**About this exercise**. Reproduce the records below exactly, but only between the lines holding "ATOM 60 C C" and "ATOM 74 C C", inclusive.

↓

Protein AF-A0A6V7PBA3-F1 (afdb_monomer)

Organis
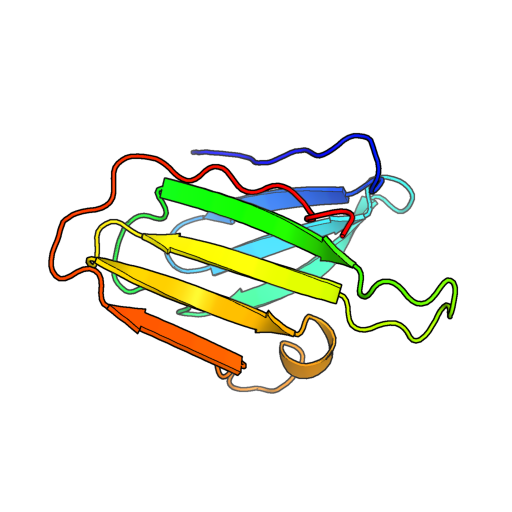m: NCBI:txid296719

Foldseek 3Di:
DDKDDDPVQCKIWDDDQQKIWMANVVVRDTLAMAHNPDPADWADKDWDWDPDPDPPTFIWMWIDAQVQKIFIFGRVQRPDPHGDTPDIDGRVHGDNHDDDDDDPD

Radius of gyration: 13.25 Å; Cα contacts (8 Å, |Δi|>4): 220; chains: 1; bounding box: 35×34×29 Å

pLDDT: mean 73.54, std 13.13, range [38.41, 92.44]

Mean predicted aligned error: 8.98 Å

InterPro domains:
  IPR001680 WD40 repeat [PS50082] (58-76)
  IPR001680 WD40 repeat [SM00320] (27-74)
  IPR011047 Quinoprotein alcohol dehydrogenase-like superfamily [SSF50998] (20-90)
  IPR015943 WD40/YVTN repeat-like-containing domain superfamily [G3DSA:2.130.10.10] (3-103)
  IPR019775 WD40 repeat, conserved site [PS00678] (61-75)
  IPR051959 PAK1 Kinase Regulator [PTHR44675] (21-99)

Sequence (105 aa):
MCCSCRAEWNSLCWWRGPRHYCMDTTSGKVAYSIQDAHSSRIKGLVAFKSRSDDPEASNFVVSASSDGFIRVWDVRMTTKDKPTPLAEANTKSRLTCLAGSSLRM

Nearest PDB structures (foldseek):
  6ylh-assembly1_x  TM=7.682E-01  e=9.318E-03  Saccharomyces cerevisiae
  8e00-assembly1_B  TM=6.656E-01  e=1.041E-02  Saccharomyces cerevisiae
  7mgm-assembly1_C  TM=6.783E-01  e=1.453E-02  Saccharomyces cerevisiae
  4wju-assembly1_A  TM=7.311E-01  e=1.499E-01  Saccharomyces cerevisiae S288C
  4v0o-assembly1_F  TM=7.633E-01  e=1.979E-01  Chlamydomonas reinhardtii

Structure (mmCIF, N/CA/C/O backbone):
data_AF-A0A6V7PBA3-F1
#
_entry.id   AF-A0A6V7PBA3-F1
#
loop_
_atom_site.group_PDB
_atom_site.id
_atom_site.type_symbol
_atom_site.label_atom_id
_atom_site.label_alt_id
_atom_site.label_comp_id
_atom_site.label_asym_id
_atom_site.label_entity_id
_atom_site.label_seq_id
_atom_site.pdbx_PDB_ins_code
_atom_site.Cartn_x
_atom_site.Cartn_y
_atom_site.Cartn_z
_atom_site.occupancy
_atom_site.B_iso_or_equiv
_atom_site.auth_seq_id
_atom_site.auth_comp_id
_atom_site.auth_asym_id
_atom_site.auth_atom_id
_atom_site.pdbx_PDB_model_num
ATOM 1 N N . MET A 1 1 ? -11.232 -8.429 -6.616 1.00 42.53 1 MET A N 1
ATOM 2 C CA . MET A 1 1 ? -9.799 -8.072 -6.564 1.00 42.53 1 MET A CA 1
ATOM 3 C C . MET A 1 1 ? -9.601 -6.712 -7.198 1.00 42.53 1 MET A C 1
ATOM 5 O O . MET A 1 1 ? -10.445 -6.312 -7.987 1.00 42.53 1 MET A O 1
ATOM 9 N N . CYS A 1 2 ? -8.544 -5.990 -6.858 1.00 46.72 2 CYS A N 1
ATOM 10 C CA . CYS A 1 2 ? -8.071 -4.911 -7.712 1.00 46.72 2 CYS A CA 1
ATOM 11 C C . CYS A 1 2 ? -6.537 -5.048 -7.773 1.00 46.72 2 CYS A C 1
ATOM 13 O O . CYS A 1 2 ? -5.927 -5.647 -6.887 1.00 46.72 2 CYS A O 1
ATOM 15 N N . CYS A 1 3 ? -5.973 -4.734 -8.932 1.00 50.84 3 CYS A N 1
ATOM 16 C CA . CYS A 1 3 ? -4.596 -5.036 -9.308 1.00 50.84 3 CYS A CA 1
ATOM 17 C C . CYS A 1 3 ? -4.044 -3.764 -9.938 1.00 50.84 3 CYS A C 1
ATOM 19 O O . CYS A 1 3 ? -4.732 -3.145 -10.749 1.00 50.84 3 CYS A O 1
ATOM 21 N N . SER A 1 4 ? -2.835 -3.367 -9.554 1.00 55.31 4 SER A N 1
ATOM 22 C CA . SER A 1 4 ? -2.147 -2.220 -10.142 1.00 55.31 4 SER A CA 1
ATOM 23 C C . SER A 1 4 ? -0.915 -2.744 -10.869 1.00 55.31 4 SER A C 1
ATOM 25 O O . SER A 1 4 ? -0.071 -3.412 -10.270 1.00 55.31 4 SER A O 1
ATOM 27 N N . CYS A 1 5 ? -0.852 -2.494 -12.174 1.00 44.97 5 CYS A N 1
ATOM 28 C CA . CYS A 1 5 ? 0.279 -2.835 -13.025 1.00 44.97 5 CYS A CA 1
ATOM 29 C C . CYS A 1 5 ? 0.786 -1.536 -13.646 1.00 44.97 5 CYS A C 1
ATOM 31 O O . CYS A 1 5 ? 0.006 -0.815 -14.272 1.00 44.97 5 CYS A O 1
ATOM 33 N N . ARG A 1 6 ? 2.069 -1.218 -13.458 1.00 51.28 6 ARG A N 1
ATOM 34 C CA . ARG A 1 6 ? 2.698 -0.062 -14.099 1.00 51.28 6 ARG A CA 1
ATOM 35 C C . ARG A 1 6 ? 3.822 -0.564 -14.995 1.00 51.28 6 ARG A C 1
ATOM 37 O O . ARG A 1 6 ? 4.812 -1.097 -14.505 1.00 51.28 6 ARG A O 1
ATOM 44 N N . ALA A 1 7 ? 3.645 -0.383 -16.303 1.00 38.41 7 ALA A N 1
ATOM 45 C CA . ALA A 1 7 ? 4.530 -0.913 -17.343 1.00 38.41 7 ALA A CA 1
ATOM 46 C C . ALA A 1 7 ? 6.001 -0.476 -17.193 1.00 38.41 7 ALA A C 1
ATOM 48 O O . ALA A 1 7 ? 6.896 -1.203 -17.597 1.00 38.41 7 ALA A O 1
ATOM 49 N N . GLU A 1 8 ? 6.260 0.669 -16.555 1.00 41.53 8 GLU A N 1
ATOM 50 C CA . GLU A 1 8 ? 7.616 1.195 -16.325 1.00 41.53 8 GLU A CA 1
ATOM 51 C C . GLU A 1 8 ? 8.434 0.400 -15.289 1.00 41.53 8 GLU A C 1
ATOM 53 O O . GLU A 1 8 ? 9.619 0.665 -15.123 1.00 41.53 8 GLU A O 1
ATOM 58 N N . TRP A 1 9 ? 7.822 -0.540 -14.564 1.00 52.31 9 TRP A N 1
ATOM 59 C CA . TRP A 1 9 ? 8.439 -1.166 -13.392 1.00 52.31 9 TRP A CA 1
ATOM 60 C C . TRP A 1 9 ? 8.698 -2.660 -13.509 1.00 52.31 9 TRP A C 1
ATOM 62 O O . TRP A 1 9 ? 9.219 -3.226 -12.549 1.00 52.31 9 TRP A O 1
ATOM 72 N N . ASN A 1 10 ? 8.279 -3.307 -14.605 1.00 58.47 10 ASN A N 1
ATOM 73 C CA . ASN A 1 10 ? 8.217 -4.770 -14.690 1.00 58.47 10 ASN A CA 1
ATOM 74 C C . ASN A 1 10 ? 7.726 -5.388 -13.367 1.00 58.47 10 ASN A C 1
ATOM 76 O O . ASN A 1 10 ? 8.314 -6.333 -12.858 1.00 58.47 10 ASN A O 1
ATOM 80 N N . SER A 1 11 ? 6.706 -4.810 -12.729 1.00 61.72 11 SER A N 1
ATOM 81 C CA . SER A 1 11 ? 6.191 -5.335 -11.468 1.00 61.72 11 SER A CA 1
ATOM 82 C C . SER A 1 11 ? 4.680 -5.214 -11.377 1.00 61.72 11 SER A C 1
ATOM 84 O O . SER A 1 11 ? 4.062 -4.244 -11.824 1.00 61.72 11 SER A O 1
ATOM 86 N N . LEU A 1 12 ? 4.083 -6.264 -10.819 1.00 67.25 12 LEU A N 1
ATOM 87 C CA . LEU A 1 12 ? 2.651 -6.427 -10.644 1.00 67.25 12 LEU A CA 1
ATOM 88 C C . LEU A 1 12 ? 2.338 -6.431 -9.153 1.00 67.25 12 LEU A C 1
ATOM 90 O O . LEU A 1 12 ? 2.798 -7.311 -8.426 1.00 67.25 12 LEU A O 1
ATOM 94 N N . CYS A 1 13 ? 1.514 -5.486 -8.711 1.00 68.12 13 CYS A N 1
ATOM 95 C CA . CYS A 1 13 ? 1.049 -5.417 -7.333 1.00 68.12 13 CYS A CA 1
ATOM 96 C C . CYS A 1 1
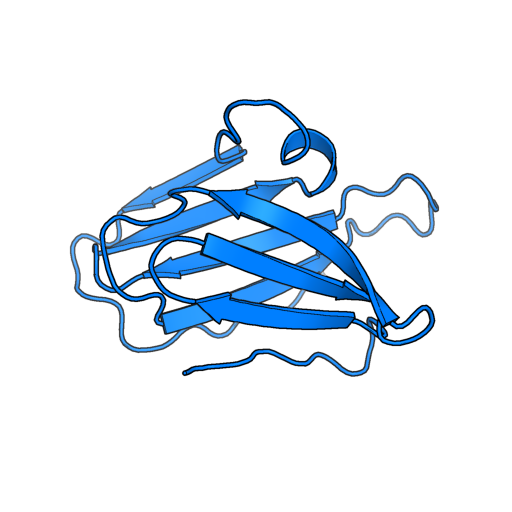3 ? -0.427 -5.819 -7.233 1.00 68.12 13 CYS A C 1
ATOM 98 O O . CYS A 1 13 ? -1.289 -5.291 -7.943 1.00 68.12 13 CYS A O 1
ATOM 100 N N . TRP A 1 14 ? -0.738 -6.727 -6.309 1.00 67.81 14 TRP A N 1
ATOM 101 C CA . TRP A 1 14 ? -2.101 -7.185 -6.033 1.00 67.81 14 TRP A CA 1
ATOM 102 C C . TRP A 1 14 ? -2.346 -7.378 -4.532 1.00 67.81 14 TRP A C 1
ATOM 104 O O . TRP A 1 14 ? -1.430 -7.288 -3.711 1.00 67.81 14 TRP A O 1
ATOM 114 N N . TRP A 1 15 ? -3.587 -7.678 -4.150 1.00 65.56 15 TRP A N 1
ATOM 115 C CA . TRP A 1 15 ? -3.925 -7.973 -2.757 1.00 65.56 15 TRP A CA 1
ATOM 116 C C . TRP A 1 15 ? -4.928 -9.111 -2.603 1.00 65.56 15 TRP A C 1
ATOM 118 O O . TRP A 1 15 ? -5.823 -9.314 -3.431 1.00 65.56 15 TRP A O 1
ATOM 128 N N . ARG A 1 16 ? -4.804 -9.811 -1.470 1.00 62.81 16 ARG A N 1
ATOM 129 C CA . ARG A 1 16 ? -5.733 -10.849 -1.008 1.00 62.81 16 ARG A CA 1
ATOM 130 C C . ARG A 1 16 ? -6.015 -10.636 0.482 1.00 62.81 16 ARG A C 1
ATOM 132 O O . ARG A 1 16 ? -5.185 -10.955 1.330 1.00 62.81 16 ARG A O 1
ATOM 139 N N . GLY A 1 17 ? -7.194 -10.101 0.804 1.00 69.06 17 GLY A N 1
ATOM 140 C CA . GLY A 1 17 ? -7.539 -9.728 2.183 1.00 69.06 17 GLY A CA 1
ATOM 141 C C . GLY A 1 17 ? -6.687 -8.546 2.684 1.00 69.06 17 GLY A C 1
ATOM 142 O O . GLY A 1 17 ? -6.534 -7.593 1.920 1.00 69.06 17 GLY A O 1
ATOM 143 N N . PRO A 1 18 ? -6.131 -8.592 3.914 1.00 63.91 18 PRO A N 1
ATOM 144 C CA . PRO A 1 18 ? -5.285 -7.528 4.476 1.00 63.91 18 PRO A CA 1
ATOM 145 C C . PRO A 1 18 ? -3.824 -7.563 3.984 1.00 63.91 18 PRO A C 1
ATOM 147 O O . PRO A 1 18 ? -3.016 -6.729 4.385 1.00 63.91 18 PRO A O 1
ATOM 150 N N . ARG A 1 19 ? -3.461 -8.537 3.134 1.00 63.59 19 ARG A N 1
ATOM 151 C CA . ARG A 1 19 ? -2.088 -8.739 2.648 1.00 63.59 19 ARG A CA 1
ATOM 152 C C . ARG A 1 19 ? -1.874 -8.151 1.255 1.00 63.59 19 ARG A C 1
ATOM 154 O O . ARG A 1 19 ? -2.652 -8.419 0.332 1.00 63.59 19 ARG A O 1
ATOM 161 N N . HIS A 1 20 ? -0.778 -7.411 1.112 1.00 72.00 20 HIS A N 1
ATOM 162 C CA . HIS A 1 20 ? -0.277 -6.862 -0.147 1.00 72.00 20 HIS A CA 1
ATOM 163 C C . HIS A 1 20 ? 0.836 -7.734 -0.692 1.00 72.00 20 HIS A C 1
ATOM 165 O O . HIS A 1 20 ? 1.692 -8.147 0.080 1.00 72.00 20 HIS A O 1
ATOM 171 N N . TYR A 1 21 ? 0.869 -7.942 -2.004 1.00 72.56 21 TYR A N 1
ATOM 172 C CA . TYR A 1 21 ? 1.994 -8.585 -2.668 1.00 72.56 21 TYR A CA 1
ATOM 173 C C . TYR A 1 21 ? 2.382 -7.776 -3.885 1.00 72.56 21 TYR A C 1
ATOM 175 O O . TYR A 1 21 ? 1.513 -7.311 -4.624 1.00 72.56 21 TYR A O 1
ATOM 183 N N . CYS A 1 22 ? 3.677 -7.691 -4.129 1.00 72.25 22 CYS A N 1
ATOM 184 C CA . CYS A 1 22 ? 4.188 -7.215 -5.396 1.00 72.25 22 CYS A CA 1
ATOM 185 C C . CYS A 1 22 ? 5.186 -8.222 -5.940 1.00 72.25 22 CYS A C 1
ATOM 187 O O . CYS A 1 22 ? 6.036 -8.725 -5.205 1.00 72.25 22 CYS A O 1
ATOM 189 N N . MET A 1 23 ? 5.033 -8.550 -7.216 1.00 67.44 23 MET A N 1
ATOM 190 C CA . MET A 1 23 ? 5.899 -9.461 -7.948 1.00 67.44 23 MET A CA 1
ATOM 191 C C . MET A 1 23 ? 6.691 -8.690 -8.983 1.00 67.44 23 MET A C 1
ATOM 193 O O . MET A 1 23 ? 6.144 -7.803 -9.630 1.00 67.44 23 MET A O 1
ATOM 197 N N . ASP A 1 24 ? 7.949 -9.060 -9.167 1.00 69.50 24 ASP A N 1
ATOM 198 C CA . ASP A 1 24 ? 8.712 -8.662 -10.343 1.00 69.50 24 ASP A CA 1
ATOM 199 C C . ASP A 1 24 ? 8.275 -9.554 -11.519 1.00 69.50 24 ASP A C 1
ATOM 201 O O . ASP A 1 24 ? 8.355 -10.780 -11.452 1.00 69.50 24 ASP A O 1
ATOM 205 N N . THR A 1 25 ? 7.747 -8.955 -12.583 1.00 64.75 25 THR A N 1
ATOM 206 C CA . THR A 1 25 ? 7.255 -9.648 -13.782 1.00 64.75 25 THR A CA 1
ATOM 207 C C . THR A 1 25 ? 8.386 -10.200 -14.640 1.00 64.75 25 THR A C 1
ATOM 209 O O . THR A 1 25 ? 8.120 -11.013 -15.518 1.00 64.75 25 THR A O 1
ATOM 212 N N . THR A 1 26 ? 9.631 -9.789 -14.390 1.00 65.62 26 THR A N 1
ATOM 213 C CA . THR A 1 26 ? 10.816 -10.314 -15.082 1.00 65.62 26 THR A CA 1
ATOM 214 C C . THR A 1 26 ? 11.226 -11.679 -14.524 1.00 65.62 26 THR A C 1
ATOM 216 O O . THR A 1 26 ? 11.526 -12.601 -15.275 1.00 65.62 26 THR A O 1
ATOM 219 N N . SER A 1 27 ? 11.208 -11.830 -13.199 1.00 61.56 27 SER A N 1
ATOM 220 C CA . SER A 1 27 ? 11.599 -13.050 -12.484 1.00 61.56 27 SER A CA 1
ATOM 221 C C . SER A 1 27 ? 10.419 -13.923 -12.052 1.00 61.56 27 SER A C 1
ATOM 223 O O . SER A 1 27 ? 10.625 -15.070 -11.656 1.00 61.56 27 SER A O 1
ATOM 225 N N . GLY A 1 28 ? 9.192 -13.393 -12.081 1.00 64.12 28 GLY A N 1
ATOM 226 C CA . GLY A 1 28 ? 7.982 -14.071 -11.607 1.00 64.12 28 GLY A CA 1
ATOM 227 C C . GLY A 1 28 ? 7.948 -14.298 -10.092 1.00 64.12 28 GLY A C 1
ATOM 228 O O . GLY A 1 28 ? 7.114 -15.061 -9.603 1.00 64.12 28 GLY A O 1
ATOM 229 N N . LYS A 1 29 ? 8.860 -13.674 -9.336 1.00 64.56 29 LYS A N 1
ATOM 230 C CA . LYS A 1 29 ? 8.986 -13.858 -7.887 1.00 64.56 29 LYS A CA 1
ATOM 231 C C . LYS A 1 29 ? 8.287 -12.738 -7.128 1.00 64.56 29 LYS A C 1
ATOM 233 O O . LYS A 1 29 ? 8.292 -11.580 -7.543 1.00 64.56 29 LYS A O 1
ATOM 238 N N . VAL A 1 30 ? 7.724 -13.087 -5.971 1.00 63.28 30 VAL A N 1
ATOM 239 C CA . VAL A 1 30 ? 7.227 -12.108 -4.998 1.00 63.28 30 VAL A CA 1
ATOM 240 C C . VAL A 1 30 ? 8.415 -11.328 -4.453 1.00 63.28 30 VAL A C 1
ATOM 242 O O . VAL A 1 30 ? 9.281 -11.894 -3.793 1.00 63.28 30 VAL A O 1
ATOM 245 N N . ALA A 1 31 ? 8.441 -10.032 -4.744 1.00 67.25 31 ALA A N 1
ATOM 246 C CA . ALA A 1 31 ? 9.473 -9.118 -4.291 1.00 67.25 31 ALA A CA 1
ATOM 247 C C . ALA A 1 31 ? 9.231 -8.682 -2.838 1.00 67.25 31 ALA A C 1
ATOM 249 O O . ALA A 1 31 ? 10.177 -8.588 -2.063 1.00 67.25 31 ALA A O 1
ATOM 250 N N . TYR A 1 32 ? 7.974 -8.434 -2.449 1.00 70.50 32 TYR A N 1
ATOM 251 C CA . TYR A 1 32 ? 7.627 -8.039 -1.080 1.00 70.50 32 TYR A CA 1
ATOM 252 C C . TYR A 1 32 ? 6.169 -8.345 -0.724 1.00 70.50 32 TYR A C 1
ATOM 254 O O . TYR A 1 32 ? 5.295 -8.412 -1.595 1.00 70.50 32 TYR A O 1
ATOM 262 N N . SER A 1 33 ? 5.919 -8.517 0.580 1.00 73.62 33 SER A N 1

↑

**Your response**.
ATOM 60 C C . TRP A 1 9 ? 8.698 -2.660 -13.509 1.00 52.31 9 TRP A C 1
ATOM 62 O O . TRP A 1 9 ? 9.219 -3.226 -12.549 1.00 52.31 9 TRP A O 1
ATOM 72 N N . ASN A 1 10 ? 8.279 -3.307 -14.605 1.00 58.47 10 ASN A N 1
ATOM 73 C CA . ASN A 1 10 ? 8.217 -4.770 -14.690 1.00 58.47 10 ASN A CA 1
ATOM 74 C C . ASN A 1 10 ? 7.726 -5.388 -13.367 1.00 58.47 10 ASN A C 1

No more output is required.